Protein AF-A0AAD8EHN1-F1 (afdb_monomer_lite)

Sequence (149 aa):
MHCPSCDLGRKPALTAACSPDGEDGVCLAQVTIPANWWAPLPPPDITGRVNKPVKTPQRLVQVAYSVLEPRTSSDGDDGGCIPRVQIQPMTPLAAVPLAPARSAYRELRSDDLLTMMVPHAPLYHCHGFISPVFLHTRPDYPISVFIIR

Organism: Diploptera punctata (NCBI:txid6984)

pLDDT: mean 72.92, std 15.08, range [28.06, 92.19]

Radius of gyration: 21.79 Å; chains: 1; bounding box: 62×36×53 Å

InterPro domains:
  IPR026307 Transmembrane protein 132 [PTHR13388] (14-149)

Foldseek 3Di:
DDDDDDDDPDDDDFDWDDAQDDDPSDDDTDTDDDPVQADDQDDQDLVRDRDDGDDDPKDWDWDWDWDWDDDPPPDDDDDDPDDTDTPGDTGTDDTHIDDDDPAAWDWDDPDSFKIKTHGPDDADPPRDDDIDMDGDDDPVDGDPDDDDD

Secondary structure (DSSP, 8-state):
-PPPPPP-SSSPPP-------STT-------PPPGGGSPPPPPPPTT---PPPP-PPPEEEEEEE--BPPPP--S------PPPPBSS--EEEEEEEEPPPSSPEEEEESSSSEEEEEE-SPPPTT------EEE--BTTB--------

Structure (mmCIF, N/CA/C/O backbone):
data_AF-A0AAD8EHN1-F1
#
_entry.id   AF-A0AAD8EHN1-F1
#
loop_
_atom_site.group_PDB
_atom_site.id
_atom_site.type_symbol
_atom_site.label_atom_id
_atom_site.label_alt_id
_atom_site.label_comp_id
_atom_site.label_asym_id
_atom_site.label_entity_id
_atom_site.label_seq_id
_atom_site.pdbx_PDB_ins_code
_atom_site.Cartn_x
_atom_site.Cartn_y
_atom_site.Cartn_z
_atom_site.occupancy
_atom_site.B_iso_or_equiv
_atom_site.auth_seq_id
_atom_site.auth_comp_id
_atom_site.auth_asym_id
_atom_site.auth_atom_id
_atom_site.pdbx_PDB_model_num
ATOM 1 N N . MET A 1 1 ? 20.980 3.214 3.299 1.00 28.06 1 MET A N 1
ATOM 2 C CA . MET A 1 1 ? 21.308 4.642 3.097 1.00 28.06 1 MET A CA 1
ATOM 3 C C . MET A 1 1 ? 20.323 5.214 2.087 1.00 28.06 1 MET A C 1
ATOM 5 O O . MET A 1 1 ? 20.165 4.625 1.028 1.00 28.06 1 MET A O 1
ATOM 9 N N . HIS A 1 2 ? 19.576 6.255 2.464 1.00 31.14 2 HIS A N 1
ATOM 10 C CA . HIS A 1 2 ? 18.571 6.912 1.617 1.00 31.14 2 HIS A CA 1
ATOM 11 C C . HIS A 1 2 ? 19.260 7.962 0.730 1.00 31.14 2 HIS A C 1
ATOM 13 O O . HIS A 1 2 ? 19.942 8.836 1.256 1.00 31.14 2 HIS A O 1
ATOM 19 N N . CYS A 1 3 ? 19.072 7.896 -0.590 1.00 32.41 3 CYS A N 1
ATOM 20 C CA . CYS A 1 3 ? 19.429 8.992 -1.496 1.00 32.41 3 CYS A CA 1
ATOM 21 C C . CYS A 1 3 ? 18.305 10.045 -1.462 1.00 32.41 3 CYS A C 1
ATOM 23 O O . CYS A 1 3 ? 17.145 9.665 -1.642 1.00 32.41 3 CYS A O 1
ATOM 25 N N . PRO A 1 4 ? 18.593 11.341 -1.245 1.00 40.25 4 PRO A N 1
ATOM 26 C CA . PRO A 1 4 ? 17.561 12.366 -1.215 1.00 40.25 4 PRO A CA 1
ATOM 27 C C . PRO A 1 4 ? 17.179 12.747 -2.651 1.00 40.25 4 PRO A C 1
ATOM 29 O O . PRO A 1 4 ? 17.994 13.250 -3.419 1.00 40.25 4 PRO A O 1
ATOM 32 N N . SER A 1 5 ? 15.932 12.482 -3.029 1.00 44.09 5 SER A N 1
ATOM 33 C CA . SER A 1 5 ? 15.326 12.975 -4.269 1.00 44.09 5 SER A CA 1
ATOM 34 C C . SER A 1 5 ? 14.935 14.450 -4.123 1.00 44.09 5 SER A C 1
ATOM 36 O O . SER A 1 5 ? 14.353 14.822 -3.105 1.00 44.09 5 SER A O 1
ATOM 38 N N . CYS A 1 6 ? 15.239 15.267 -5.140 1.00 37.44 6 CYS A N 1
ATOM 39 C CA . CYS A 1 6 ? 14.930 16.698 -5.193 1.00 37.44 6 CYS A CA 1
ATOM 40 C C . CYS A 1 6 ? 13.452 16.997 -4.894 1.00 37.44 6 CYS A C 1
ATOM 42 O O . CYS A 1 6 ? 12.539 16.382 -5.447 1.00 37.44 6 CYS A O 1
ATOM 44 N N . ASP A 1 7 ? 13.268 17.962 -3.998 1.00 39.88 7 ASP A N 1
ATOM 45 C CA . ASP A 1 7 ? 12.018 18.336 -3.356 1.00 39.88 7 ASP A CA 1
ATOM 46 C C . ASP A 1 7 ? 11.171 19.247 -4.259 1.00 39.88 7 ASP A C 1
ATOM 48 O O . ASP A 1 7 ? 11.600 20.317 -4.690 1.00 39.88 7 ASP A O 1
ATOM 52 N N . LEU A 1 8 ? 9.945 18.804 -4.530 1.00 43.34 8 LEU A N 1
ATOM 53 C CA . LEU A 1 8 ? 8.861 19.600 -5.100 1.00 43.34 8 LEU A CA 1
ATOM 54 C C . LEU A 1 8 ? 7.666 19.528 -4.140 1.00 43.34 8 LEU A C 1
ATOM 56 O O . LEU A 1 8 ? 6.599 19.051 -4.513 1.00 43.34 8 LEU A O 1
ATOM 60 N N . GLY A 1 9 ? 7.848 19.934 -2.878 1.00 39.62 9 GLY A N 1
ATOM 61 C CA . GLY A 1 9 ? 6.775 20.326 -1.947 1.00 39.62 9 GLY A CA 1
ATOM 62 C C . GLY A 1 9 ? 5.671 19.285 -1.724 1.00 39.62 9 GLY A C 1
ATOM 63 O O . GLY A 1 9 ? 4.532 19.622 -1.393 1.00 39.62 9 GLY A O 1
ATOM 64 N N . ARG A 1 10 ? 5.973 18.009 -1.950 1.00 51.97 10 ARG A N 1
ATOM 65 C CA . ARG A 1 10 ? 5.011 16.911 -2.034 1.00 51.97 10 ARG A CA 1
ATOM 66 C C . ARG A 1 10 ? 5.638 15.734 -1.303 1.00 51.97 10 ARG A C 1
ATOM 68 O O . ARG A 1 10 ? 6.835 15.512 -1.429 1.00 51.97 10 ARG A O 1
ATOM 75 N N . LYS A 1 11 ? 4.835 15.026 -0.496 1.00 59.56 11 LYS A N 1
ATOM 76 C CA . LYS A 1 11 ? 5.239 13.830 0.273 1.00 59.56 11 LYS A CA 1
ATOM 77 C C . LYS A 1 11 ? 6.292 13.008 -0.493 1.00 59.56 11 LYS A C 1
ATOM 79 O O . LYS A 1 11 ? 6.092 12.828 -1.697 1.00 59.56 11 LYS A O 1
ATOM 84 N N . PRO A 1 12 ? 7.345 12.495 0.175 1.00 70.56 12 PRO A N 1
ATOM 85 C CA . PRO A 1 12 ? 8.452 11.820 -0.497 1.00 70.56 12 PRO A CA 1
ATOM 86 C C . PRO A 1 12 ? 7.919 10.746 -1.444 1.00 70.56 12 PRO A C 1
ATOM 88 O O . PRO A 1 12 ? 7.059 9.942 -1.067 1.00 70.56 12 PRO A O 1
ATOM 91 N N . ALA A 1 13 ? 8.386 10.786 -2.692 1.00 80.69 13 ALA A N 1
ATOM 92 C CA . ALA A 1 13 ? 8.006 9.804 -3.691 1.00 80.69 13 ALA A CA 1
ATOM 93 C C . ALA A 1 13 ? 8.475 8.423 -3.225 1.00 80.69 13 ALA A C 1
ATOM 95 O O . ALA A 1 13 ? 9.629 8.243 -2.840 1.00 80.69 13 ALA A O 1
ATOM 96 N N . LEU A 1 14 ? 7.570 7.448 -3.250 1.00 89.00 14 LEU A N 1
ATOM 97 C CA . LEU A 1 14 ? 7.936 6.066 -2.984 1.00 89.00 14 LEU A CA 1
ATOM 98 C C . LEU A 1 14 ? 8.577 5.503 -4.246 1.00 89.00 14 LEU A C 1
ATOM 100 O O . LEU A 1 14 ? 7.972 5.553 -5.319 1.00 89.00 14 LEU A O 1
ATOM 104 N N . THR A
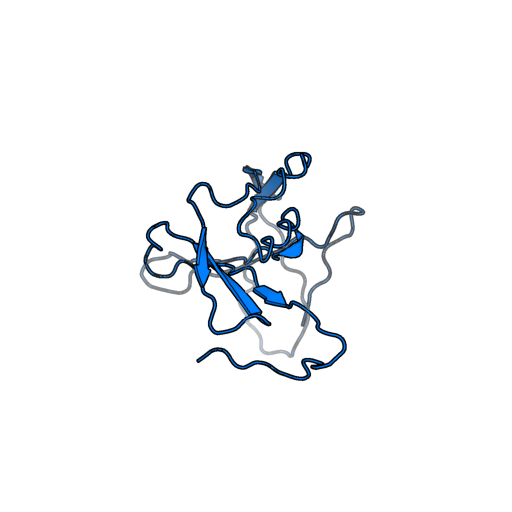 1 15 ? 9.786 4.975 -4.119 1.00 88.50 15 THR A N 1
ATOM 105 C CA . THR A 1 15 ? 10.535 4.414 -5.239 1.00 88.50 15 THR A CA 1
ATOM 106 C C . THR A 1 15 ? 10.965 2.991 -4.921 1.00 88.50 15 THR A C 1
ATOM 108 O O . THR A 1 15 ? 11.242 2.636 -3.776 1.00 88.50 15 THR A O 1
ATOM 111 N N . ALA A 1 16 ? 10.998 2.168 -5.958 1.00 88.25 16 ALA A N 1
ATOM 112 C CA . ALA A 1 16 ? 11.589 0.845 -5.943 1.00 88.25 16 ALA A CA 1
ATOM 113 C C . ALA A 1 16 ? 12.398 0.709 -7.231 1.00 88.25 16 ALA A C 1
ATOM 115 O O . ALA A 1 16 ? 12.012 1.247 -8.269 1.00 88.25 16 ALA A O 1
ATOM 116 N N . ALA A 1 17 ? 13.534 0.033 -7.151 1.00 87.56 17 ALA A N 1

*Problem to work on*.
Every picture stays out; reproduce exactly the lines from the one with "ATOM 88 O O" through the last line of the data above.

*Result below*.
ATOM 88 O O . PRO A 1 12 ? 7.059 9.942 -1.067 1.00 70.56 12 PRO A O 1
ATOM 91 N N . ALA A 1 13 ? 8.386 10.786 -2.692 1.00 80.69 13 ALA A N 1
ATOM 92 C CA . ALA A 1 13 ? 8.006 9.804 -3.691 1.00 80.69 13 ALA A CA 1
ATOM 93 C C . ALA A 1 13 ? 8.475 8.423 -3.225 1.00 80.69 13 ALA A C 1
ATOM 95 O O . ALA A 1 13 ? 9.629 8.243 -2.840 1.00 80.69 13 ALA A O 1
ATOM 96 N N . LEU A 1 14 ? 7.570 7.448 -3.250 1.00 89.00 14 LEU A N 1
ATOM 97 C CA . LEU A 1 14 ? 7.936 6.066 -2.984 1.00 89.00 14 LEU A CA 1
ATOM 98 C C . LEU A 1 14 ? 8.577 5.503 -4.246 1.00 89.00 14 LEU A C 1
ATOM 100 O O . LEU A 1 14 ? 7.972 5.553 -5.319 1.00 89.00 14 LEU A O 1
ATOM 104 N N . THR A
 1 15 ? 9.786 4.975 -4.119 1.00 88.50 15 THR A N 1
ATOM 105 C CA . THR A 1 15 ? 10.535 4.414 -5.239 1.00 88.50 15 THR A CA 1
ATOM 106 C C . THR A 1 15 ? 10.965 2.991 -4.921 1.00 88.50 15 THR A C 1
ATOM 108 O O . THR A 1 15 ? 11.242 2.636 -3.776 1.00 88.50 15 THR A O 1
ATOM 111 N N . ALA A 1 16 ? 10.998 2.168 -5.958 1.00 88.25 16 ALA A N 1
ATOM 112 C CA . ALA A 1 16 ? 11.589 0.845 -5.943 1.00 88.25 16 ALA A CA 1
ATOM 113 C C . ALA A 1 16 ? 12.398 0.709 -7.231 1.00 88.25 16 ALA A C 1
ATOM 115 O O . ALA A 1 16 ? 12.012 1.247 -8.269 1.00 88.25 16 ALA A O 1
ATOM 116 N N . ALA A 1 17 ? 13.534 0.033 -7.151 1.00 87.56 17 ALA A N 1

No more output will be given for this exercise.